DATA SECTION below:

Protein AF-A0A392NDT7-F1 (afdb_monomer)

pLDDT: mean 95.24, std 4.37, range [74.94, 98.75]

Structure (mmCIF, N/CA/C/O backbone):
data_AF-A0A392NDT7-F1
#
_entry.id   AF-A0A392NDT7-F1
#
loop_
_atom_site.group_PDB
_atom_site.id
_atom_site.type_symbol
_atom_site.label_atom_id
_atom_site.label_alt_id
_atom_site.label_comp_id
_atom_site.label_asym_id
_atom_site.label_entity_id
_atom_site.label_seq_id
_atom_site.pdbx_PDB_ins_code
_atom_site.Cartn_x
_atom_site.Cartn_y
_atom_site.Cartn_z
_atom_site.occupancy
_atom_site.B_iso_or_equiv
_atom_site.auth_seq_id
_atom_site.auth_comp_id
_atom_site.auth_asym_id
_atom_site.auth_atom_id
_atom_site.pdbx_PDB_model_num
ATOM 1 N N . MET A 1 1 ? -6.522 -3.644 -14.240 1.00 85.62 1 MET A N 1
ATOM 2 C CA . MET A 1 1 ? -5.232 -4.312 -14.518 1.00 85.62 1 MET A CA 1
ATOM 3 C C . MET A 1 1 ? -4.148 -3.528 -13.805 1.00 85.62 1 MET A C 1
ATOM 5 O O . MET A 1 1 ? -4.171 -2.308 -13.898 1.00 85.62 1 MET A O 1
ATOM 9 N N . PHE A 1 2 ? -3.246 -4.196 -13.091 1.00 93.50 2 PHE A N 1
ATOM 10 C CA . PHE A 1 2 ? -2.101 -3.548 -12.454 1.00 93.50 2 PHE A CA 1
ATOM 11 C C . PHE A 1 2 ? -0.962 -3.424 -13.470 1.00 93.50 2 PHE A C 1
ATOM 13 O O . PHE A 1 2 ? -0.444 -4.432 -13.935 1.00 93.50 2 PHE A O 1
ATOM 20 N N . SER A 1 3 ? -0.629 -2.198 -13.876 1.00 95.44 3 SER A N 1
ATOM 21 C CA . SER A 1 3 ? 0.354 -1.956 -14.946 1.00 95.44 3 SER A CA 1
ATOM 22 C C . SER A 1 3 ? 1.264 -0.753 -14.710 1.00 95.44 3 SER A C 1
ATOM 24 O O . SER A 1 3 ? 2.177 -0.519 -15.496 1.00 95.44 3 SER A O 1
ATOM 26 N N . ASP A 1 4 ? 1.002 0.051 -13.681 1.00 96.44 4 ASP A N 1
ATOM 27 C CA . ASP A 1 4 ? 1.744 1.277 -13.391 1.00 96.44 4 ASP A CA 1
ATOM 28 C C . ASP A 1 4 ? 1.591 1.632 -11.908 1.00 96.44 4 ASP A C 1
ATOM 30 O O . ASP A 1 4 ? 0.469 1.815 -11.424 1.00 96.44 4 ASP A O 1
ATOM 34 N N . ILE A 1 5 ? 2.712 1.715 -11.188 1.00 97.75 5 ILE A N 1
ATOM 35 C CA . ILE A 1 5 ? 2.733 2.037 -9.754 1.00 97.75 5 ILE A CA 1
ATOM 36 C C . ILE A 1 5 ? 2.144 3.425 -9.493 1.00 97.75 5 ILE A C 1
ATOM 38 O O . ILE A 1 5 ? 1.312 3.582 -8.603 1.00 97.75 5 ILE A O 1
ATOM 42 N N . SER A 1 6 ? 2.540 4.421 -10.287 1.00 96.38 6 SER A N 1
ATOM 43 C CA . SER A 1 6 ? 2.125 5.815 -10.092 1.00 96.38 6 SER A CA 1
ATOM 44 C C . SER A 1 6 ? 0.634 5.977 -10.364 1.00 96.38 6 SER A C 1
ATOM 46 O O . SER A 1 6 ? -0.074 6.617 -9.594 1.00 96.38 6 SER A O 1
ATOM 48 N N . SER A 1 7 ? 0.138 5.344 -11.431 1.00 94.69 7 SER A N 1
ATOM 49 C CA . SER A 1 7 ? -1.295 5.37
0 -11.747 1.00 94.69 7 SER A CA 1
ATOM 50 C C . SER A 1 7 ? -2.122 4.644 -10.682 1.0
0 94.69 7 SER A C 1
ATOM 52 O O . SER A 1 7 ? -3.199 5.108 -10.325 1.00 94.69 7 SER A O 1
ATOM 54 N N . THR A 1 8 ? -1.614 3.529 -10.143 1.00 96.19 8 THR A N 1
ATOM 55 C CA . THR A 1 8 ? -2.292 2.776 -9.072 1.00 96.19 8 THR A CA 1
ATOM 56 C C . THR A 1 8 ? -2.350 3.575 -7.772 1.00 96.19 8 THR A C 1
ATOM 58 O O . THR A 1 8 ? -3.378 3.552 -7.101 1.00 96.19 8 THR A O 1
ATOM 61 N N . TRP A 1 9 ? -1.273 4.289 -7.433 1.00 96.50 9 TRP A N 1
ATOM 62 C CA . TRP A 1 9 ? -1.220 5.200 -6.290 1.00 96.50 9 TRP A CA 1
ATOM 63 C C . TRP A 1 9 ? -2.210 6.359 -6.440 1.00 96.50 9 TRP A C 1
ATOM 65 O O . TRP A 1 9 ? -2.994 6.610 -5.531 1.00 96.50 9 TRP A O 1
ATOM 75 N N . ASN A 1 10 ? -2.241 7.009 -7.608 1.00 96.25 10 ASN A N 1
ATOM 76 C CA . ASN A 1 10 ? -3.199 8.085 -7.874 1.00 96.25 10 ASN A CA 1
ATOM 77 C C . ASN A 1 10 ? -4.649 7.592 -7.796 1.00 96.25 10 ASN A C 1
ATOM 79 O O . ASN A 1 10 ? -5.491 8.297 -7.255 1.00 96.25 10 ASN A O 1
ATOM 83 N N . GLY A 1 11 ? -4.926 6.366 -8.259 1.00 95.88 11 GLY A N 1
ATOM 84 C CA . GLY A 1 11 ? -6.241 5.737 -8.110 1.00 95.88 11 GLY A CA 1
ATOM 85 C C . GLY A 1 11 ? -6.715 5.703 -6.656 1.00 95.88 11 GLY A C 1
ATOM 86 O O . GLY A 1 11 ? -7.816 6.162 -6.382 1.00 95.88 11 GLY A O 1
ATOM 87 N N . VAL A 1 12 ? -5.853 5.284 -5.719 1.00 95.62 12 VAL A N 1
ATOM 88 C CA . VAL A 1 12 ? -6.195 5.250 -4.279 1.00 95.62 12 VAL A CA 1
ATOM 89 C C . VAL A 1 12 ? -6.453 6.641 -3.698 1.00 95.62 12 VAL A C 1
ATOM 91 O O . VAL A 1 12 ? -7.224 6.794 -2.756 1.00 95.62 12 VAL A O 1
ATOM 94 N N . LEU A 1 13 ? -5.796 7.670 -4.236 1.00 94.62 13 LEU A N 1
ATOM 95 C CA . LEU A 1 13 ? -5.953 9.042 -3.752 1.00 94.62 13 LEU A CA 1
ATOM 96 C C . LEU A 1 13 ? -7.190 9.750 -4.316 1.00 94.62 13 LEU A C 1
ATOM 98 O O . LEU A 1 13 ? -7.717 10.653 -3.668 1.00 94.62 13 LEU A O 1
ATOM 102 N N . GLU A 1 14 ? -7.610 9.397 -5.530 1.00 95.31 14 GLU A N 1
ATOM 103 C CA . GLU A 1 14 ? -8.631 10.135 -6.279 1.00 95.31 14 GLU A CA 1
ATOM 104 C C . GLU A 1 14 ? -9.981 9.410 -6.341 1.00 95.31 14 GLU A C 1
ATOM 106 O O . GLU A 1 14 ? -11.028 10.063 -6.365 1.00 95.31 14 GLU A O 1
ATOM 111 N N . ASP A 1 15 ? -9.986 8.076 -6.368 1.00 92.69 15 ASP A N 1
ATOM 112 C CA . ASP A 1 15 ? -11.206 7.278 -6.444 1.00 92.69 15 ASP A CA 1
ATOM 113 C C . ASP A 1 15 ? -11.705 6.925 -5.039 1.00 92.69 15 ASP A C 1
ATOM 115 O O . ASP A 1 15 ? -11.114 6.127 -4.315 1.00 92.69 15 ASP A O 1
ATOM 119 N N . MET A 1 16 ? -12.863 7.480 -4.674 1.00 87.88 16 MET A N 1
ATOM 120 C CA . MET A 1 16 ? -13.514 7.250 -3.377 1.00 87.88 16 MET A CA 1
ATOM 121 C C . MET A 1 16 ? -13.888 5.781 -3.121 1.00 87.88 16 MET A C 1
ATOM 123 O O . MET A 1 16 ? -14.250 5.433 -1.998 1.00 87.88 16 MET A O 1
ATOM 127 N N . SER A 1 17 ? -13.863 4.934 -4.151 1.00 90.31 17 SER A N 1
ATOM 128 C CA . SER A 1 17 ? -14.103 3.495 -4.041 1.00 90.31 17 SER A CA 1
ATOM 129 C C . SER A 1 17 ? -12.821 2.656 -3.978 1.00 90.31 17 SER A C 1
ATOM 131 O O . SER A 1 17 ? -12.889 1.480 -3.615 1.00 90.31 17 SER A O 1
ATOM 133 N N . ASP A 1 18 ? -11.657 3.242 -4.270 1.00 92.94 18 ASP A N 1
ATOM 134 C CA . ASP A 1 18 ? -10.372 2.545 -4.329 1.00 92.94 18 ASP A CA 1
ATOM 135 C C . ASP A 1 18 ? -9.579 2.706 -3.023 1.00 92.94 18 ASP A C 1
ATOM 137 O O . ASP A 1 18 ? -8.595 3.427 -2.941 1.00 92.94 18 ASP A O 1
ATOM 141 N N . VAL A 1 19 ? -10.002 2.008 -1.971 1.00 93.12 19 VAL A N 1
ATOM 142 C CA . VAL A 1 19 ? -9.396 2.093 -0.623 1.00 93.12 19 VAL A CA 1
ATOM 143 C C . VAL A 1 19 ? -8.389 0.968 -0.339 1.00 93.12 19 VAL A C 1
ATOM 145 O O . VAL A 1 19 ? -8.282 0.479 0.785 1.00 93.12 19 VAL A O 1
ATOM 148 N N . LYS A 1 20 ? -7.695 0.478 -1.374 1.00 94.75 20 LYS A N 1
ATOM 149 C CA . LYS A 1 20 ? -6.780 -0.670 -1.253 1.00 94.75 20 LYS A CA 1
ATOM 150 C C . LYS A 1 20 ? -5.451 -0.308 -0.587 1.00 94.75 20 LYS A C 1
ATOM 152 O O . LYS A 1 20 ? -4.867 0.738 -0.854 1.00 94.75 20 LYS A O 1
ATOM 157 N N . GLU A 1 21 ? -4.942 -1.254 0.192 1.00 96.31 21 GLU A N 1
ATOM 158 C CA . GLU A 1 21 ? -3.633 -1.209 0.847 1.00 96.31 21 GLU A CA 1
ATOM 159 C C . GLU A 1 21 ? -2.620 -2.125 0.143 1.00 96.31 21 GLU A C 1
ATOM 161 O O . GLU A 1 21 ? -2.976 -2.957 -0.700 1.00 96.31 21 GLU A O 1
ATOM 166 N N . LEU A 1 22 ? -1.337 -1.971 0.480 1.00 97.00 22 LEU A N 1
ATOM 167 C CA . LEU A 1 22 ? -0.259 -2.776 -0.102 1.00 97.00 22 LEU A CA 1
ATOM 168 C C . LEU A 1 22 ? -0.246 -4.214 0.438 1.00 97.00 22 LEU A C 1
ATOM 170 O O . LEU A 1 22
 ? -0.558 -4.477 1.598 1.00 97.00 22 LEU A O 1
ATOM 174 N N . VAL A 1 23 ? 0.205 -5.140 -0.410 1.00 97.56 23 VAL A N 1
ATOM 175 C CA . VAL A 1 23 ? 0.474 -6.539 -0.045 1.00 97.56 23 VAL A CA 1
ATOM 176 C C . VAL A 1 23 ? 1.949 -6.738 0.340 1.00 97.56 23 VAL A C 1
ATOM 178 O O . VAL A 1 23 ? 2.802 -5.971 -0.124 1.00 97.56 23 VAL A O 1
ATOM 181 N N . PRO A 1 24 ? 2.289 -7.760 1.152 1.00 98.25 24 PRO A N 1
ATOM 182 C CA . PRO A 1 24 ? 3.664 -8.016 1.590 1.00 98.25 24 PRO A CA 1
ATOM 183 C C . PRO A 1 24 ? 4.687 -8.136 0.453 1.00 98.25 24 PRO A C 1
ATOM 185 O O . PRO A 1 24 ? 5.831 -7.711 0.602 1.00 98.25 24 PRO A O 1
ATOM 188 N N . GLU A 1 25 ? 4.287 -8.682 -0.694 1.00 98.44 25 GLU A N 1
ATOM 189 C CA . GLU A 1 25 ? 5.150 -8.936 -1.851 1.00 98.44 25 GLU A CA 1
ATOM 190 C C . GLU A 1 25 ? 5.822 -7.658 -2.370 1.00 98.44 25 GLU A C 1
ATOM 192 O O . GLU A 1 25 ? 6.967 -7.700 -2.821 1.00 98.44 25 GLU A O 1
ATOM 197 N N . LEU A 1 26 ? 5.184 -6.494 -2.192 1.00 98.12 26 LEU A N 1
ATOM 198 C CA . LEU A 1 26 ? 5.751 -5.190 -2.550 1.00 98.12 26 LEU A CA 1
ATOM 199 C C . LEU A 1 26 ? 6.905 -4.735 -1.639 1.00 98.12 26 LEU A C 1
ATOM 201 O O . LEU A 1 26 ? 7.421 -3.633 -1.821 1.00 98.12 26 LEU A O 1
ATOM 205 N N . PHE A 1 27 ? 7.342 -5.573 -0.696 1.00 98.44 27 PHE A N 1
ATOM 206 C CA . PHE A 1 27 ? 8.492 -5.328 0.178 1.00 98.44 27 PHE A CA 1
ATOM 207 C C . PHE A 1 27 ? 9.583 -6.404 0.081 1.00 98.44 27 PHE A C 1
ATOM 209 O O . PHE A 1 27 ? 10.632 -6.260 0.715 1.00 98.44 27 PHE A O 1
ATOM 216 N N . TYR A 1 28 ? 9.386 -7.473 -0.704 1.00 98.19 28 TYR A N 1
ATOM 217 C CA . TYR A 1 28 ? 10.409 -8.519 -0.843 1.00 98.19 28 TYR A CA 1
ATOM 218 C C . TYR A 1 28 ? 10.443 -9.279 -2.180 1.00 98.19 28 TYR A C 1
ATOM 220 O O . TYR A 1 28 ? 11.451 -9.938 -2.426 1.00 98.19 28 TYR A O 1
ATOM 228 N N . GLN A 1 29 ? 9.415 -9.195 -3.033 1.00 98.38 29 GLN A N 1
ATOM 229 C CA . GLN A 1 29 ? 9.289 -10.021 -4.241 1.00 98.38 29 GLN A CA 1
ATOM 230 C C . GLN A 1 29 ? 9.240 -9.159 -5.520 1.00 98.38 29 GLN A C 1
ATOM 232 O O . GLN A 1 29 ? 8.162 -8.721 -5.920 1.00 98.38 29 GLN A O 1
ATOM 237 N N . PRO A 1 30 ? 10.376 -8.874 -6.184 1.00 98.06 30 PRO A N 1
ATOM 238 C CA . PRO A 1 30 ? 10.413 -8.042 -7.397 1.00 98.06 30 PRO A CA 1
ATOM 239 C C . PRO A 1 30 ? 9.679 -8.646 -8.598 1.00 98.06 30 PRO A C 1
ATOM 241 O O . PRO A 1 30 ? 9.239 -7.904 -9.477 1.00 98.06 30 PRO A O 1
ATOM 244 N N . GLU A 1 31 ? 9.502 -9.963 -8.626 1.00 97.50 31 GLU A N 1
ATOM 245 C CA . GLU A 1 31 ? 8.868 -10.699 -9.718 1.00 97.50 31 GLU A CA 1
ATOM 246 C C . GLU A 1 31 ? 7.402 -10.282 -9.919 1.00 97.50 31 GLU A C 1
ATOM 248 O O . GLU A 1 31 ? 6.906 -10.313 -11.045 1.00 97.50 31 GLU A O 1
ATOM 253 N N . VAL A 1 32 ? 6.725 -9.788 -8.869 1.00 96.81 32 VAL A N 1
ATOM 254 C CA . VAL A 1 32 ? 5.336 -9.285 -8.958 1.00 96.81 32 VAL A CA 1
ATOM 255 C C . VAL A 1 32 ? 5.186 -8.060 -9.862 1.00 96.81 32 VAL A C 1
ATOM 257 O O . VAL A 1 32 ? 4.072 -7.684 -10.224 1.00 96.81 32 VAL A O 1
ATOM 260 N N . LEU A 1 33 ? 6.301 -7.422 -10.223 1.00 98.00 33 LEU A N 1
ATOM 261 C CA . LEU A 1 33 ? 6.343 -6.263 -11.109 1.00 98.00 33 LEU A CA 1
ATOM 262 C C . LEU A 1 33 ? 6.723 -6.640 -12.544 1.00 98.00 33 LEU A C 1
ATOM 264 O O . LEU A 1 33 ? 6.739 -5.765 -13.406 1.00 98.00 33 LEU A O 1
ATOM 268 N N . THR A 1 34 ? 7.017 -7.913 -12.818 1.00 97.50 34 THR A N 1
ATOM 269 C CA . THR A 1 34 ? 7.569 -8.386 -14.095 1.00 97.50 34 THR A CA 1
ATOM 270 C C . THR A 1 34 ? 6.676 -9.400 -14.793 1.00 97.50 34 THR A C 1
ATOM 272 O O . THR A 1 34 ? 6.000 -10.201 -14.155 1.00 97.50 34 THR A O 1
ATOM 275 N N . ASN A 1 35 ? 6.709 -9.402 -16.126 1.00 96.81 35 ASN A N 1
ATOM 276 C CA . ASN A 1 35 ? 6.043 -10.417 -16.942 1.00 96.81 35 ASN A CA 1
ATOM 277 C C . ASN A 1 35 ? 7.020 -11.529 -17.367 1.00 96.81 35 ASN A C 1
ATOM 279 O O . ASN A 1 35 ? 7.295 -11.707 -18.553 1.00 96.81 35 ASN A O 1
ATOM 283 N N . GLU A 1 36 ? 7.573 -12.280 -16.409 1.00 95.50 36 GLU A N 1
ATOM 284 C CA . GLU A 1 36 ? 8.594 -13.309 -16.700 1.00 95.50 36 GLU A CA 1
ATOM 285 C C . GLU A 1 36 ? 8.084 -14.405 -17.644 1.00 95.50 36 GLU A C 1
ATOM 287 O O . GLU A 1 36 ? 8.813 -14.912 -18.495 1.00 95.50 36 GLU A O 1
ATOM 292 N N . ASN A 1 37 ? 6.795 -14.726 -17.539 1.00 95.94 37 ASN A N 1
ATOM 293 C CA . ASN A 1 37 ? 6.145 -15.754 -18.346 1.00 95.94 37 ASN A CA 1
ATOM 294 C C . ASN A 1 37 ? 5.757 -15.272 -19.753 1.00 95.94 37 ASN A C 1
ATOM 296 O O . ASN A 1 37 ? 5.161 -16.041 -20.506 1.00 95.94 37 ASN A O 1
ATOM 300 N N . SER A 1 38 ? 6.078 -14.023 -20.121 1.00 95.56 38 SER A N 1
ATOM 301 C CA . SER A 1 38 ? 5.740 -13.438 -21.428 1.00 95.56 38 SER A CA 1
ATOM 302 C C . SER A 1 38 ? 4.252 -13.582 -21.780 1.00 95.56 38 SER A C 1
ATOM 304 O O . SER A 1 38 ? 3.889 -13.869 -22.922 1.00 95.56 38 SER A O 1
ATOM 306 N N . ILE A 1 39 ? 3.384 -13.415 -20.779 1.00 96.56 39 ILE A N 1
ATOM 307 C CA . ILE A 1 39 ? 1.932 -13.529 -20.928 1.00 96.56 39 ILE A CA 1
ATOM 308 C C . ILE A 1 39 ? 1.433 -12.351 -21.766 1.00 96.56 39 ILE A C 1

End of DATA SECTION.

EXERCISE REQUIREMENTS => Transcribe exactly, please, the lines from the one with "ATOM 302 C C" to the last line of the entries above, ends included.

EXERCISE SOLUTION =>
ATOM 302 C C . SER A 1 38 ? 4.252 -13.582 -21.780 1.00 95.56 38 SER A C 1
ATOM 304 O O . SER A 1 38 ? 3.889 -13.869 -22.922 1.00 95.56 38 SER A O 1
ATOM 306 N N . ILE A 1 39 ? 3.384 -13.415 -20.779 1.00 96.56 39 ILE A N 1
ATOM 307 C CA . ILE A 1 39 ? 1.932 -13.529 -20.928 1.00 96.56 39 ILE A CA 1
ATOM 308 C C . ILE A 1 39 ? 1.433 -12.351 -21.766 1.00 96.56 39 ILE A C 1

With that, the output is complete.